START RECORDS PROVIDED
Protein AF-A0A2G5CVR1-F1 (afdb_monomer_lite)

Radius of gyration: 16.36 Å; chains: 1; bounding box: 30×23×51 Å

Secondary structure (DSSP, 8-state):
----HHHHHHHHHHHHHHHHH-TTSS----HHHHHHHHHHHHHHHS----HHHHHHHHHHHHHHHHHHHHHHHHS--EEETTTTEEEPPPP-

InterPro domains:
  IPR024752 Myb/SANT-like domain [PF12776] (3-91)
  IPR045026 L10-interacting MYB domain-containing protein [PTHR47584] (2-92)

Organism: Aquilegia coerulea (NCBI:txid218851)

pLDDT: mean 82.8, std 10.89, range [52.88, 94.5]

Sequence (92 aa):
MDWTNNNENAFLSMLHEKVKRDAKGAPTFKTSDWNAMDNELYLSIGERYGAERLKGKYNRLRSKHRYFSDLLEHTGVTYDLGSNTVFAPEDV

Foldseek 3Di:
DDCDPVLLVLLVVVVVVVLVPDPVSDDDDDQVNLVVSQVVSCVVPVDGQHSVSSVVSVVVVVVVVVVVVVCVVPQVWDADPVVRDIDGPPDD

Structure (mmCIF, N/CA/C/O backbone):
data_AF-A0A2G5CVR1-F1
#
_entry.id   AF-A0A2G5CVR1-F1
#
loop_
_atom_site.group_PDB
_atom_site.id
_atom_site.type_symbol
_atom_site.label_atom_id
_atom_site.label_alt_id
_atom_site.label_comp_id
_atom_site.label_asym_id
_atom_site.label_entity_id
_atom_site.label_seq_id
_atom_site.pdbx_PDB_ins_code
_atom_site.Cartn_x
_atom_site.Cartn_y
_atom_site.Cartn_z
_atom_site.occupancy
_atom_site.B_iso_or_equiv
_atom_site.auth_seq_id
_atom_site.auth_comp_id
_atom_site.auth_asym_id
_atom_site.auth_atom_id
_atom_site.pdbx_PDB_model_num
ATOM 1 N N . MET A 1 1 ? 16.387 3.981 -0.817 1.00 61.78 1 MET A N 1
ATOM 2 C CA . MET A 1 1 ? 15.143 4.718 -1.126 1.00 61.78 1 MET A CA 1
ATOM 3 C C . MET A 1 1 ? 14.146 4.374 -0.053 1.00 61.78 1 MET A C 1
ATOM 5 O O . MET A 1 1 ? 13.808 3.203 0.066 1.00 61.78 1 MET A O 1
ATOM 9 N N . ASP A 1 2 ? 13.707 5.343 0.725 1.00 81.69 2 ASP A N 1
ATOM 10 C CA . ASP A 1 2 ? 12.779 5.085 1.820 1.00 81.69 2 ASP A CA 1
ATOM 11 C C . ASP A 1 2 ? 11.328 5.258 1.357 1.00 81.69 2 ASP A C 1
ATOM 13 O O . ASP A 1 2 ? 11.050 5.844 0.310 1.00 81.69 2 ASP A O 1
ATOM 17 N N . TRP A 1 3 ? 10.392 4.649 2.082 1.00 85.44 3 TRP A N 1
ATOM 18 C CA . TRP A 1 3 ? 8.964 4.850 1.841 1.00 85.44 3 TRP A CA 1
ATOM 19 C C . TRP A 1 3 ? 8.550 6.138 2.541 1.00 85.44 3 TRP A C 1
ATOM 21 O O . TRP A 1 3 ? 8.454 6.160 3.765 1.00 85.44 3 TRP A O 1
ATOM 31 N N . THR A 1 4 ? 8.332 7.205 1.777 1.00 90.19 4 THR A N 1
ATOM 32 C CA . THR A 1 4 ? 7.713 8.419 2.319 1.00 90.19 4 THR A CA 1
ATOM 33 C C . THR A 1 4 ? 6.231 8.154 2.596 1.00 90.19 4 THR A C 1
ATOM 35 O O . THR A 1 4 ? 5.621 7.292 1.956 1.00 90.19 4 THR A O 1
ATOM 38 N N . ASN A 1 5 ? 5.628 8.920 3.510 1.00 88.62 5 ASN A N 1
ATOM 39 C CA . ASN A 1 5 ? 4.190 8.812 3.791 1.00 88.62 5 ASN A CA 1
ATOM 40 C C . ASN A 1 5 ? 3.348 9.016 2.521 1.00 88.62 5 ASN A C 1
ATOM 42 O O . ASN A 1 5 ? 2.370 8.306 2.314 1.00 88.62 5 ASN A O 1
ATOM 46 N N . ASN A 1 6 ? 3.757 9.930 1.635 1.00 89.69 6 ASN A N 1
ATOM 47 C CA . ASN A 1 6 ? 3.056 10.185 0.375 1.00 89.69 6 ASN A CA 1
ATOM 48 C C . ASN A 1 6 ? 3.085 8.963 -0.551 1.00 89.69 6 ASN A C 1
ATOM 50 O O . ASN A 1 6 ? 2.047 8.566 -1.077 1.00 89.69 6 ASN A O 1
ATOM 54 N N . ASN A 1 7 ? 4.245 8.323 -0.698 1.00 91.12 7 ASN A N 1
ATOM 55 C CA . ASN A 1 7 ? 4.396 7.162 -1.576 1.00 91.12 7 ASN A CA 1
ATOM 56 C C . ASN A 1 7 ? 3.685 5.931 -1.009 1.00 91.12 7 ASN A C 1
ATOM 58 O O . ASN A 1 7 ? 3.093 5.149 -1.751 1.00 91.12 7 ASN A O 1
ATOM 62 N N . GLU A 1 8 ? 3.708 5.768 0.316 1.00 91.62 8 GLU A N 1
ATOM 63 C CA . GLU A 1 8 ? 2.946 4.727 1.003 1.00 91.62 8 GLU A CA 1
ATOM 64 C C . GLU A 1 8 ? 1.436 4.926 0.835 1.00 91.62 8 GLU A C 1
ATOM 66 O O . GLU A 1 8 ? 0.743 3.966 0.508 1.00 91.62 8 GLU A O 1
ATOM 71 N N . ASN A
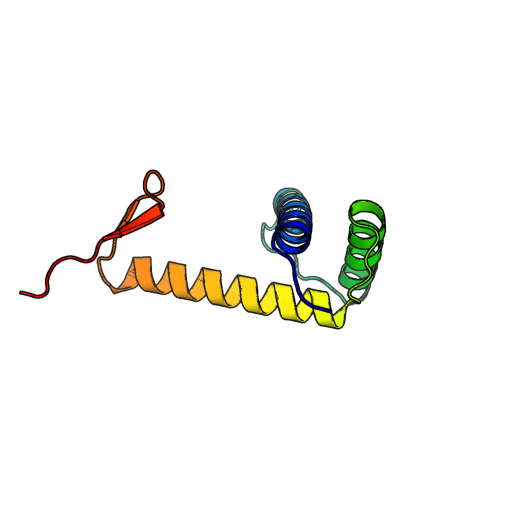 1 9 ? 0.936 6.159 0.961 1.00 91.88 9 ASN A N 1
ATOM 72 C CA . ASN A 1 9 ? -0.476 6.484 0.742 1.00 91.88 9 ASN A CA 1
ATOM 73 C C . ASN A 1 9 ? -0.911 6.262 -0.714 1.00 91.88 9 ASN A C 1
ATOM 75 O O . ASN A 1 9 ? -1.993 5.721 -0.955 1.00 91.88 9 ASN A O 1
ATOM 79 N N . ALA A 1 10 ? -0.068 6.622 -1.687 1.00 92.25 10 ALA A N 1
ATOM 80 C CA . ALA A 1 10 ? -0.321 6.341 -3.100 1.00 92.25 10 ALA A CA 1
ATOM 81 C C . ALA A 1 10 ? -0.398 4.826 -3.357 1.00 92.25 10 ALA A C 1
ATOM 83 O O . ALA A 1 10 ? -1.347 4.336 -3.974 1.00 92.25 10 ALA A O 1
ATOM 84 N N . PHE A 1 11 ? 0.551 4.064 -2.804 1.00 93.00 11 PHE A N 1
ATOM 85 C CA . PHE A 1 11 ? 0.568 2.608 -2.913 1.00 93.00 11 PHE A CA 1
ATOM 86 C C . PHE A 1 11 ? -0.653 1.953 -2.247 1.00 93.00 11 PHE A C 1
END RECORDS PROVIDED
YOUR TASK: Print again the lines of the entries above that fall between the line holding "ATOM 47 C CA" and the line holding "ATOM 56 C C", inclusive, exactly as they stand.

WRITTEN SOLUTION:
ATOM 47 C CA . ASN A 1 6 ? 3.056 10.185 0.375 1.00 89.69 6 ASN A CA 1
ATOM 48 C C . ASN A 1 6 ? 3.085 8.963 -0.551 1.00 89.69 6 ASN A C 1
ATOM 50 O O . ASN A 1 6 ? 2.047 8.566 -1.077 1.00 89.69 6 ASN A O 1
ATOM 54 N N . ASN A 1 7 ? 4.245 8.323 -0.698 1.00 91.12 7 ASN A N 1
ATOM 55 C CA . ASN A 1 7 ? 4.396 7.162 -1.576 1.00 91.12 7 ASN A CA 1
ATOM 56 C C . ASN A 1 7 ? 3.685 5.931 -1.009 1.00 91.12 7 ASN A C 1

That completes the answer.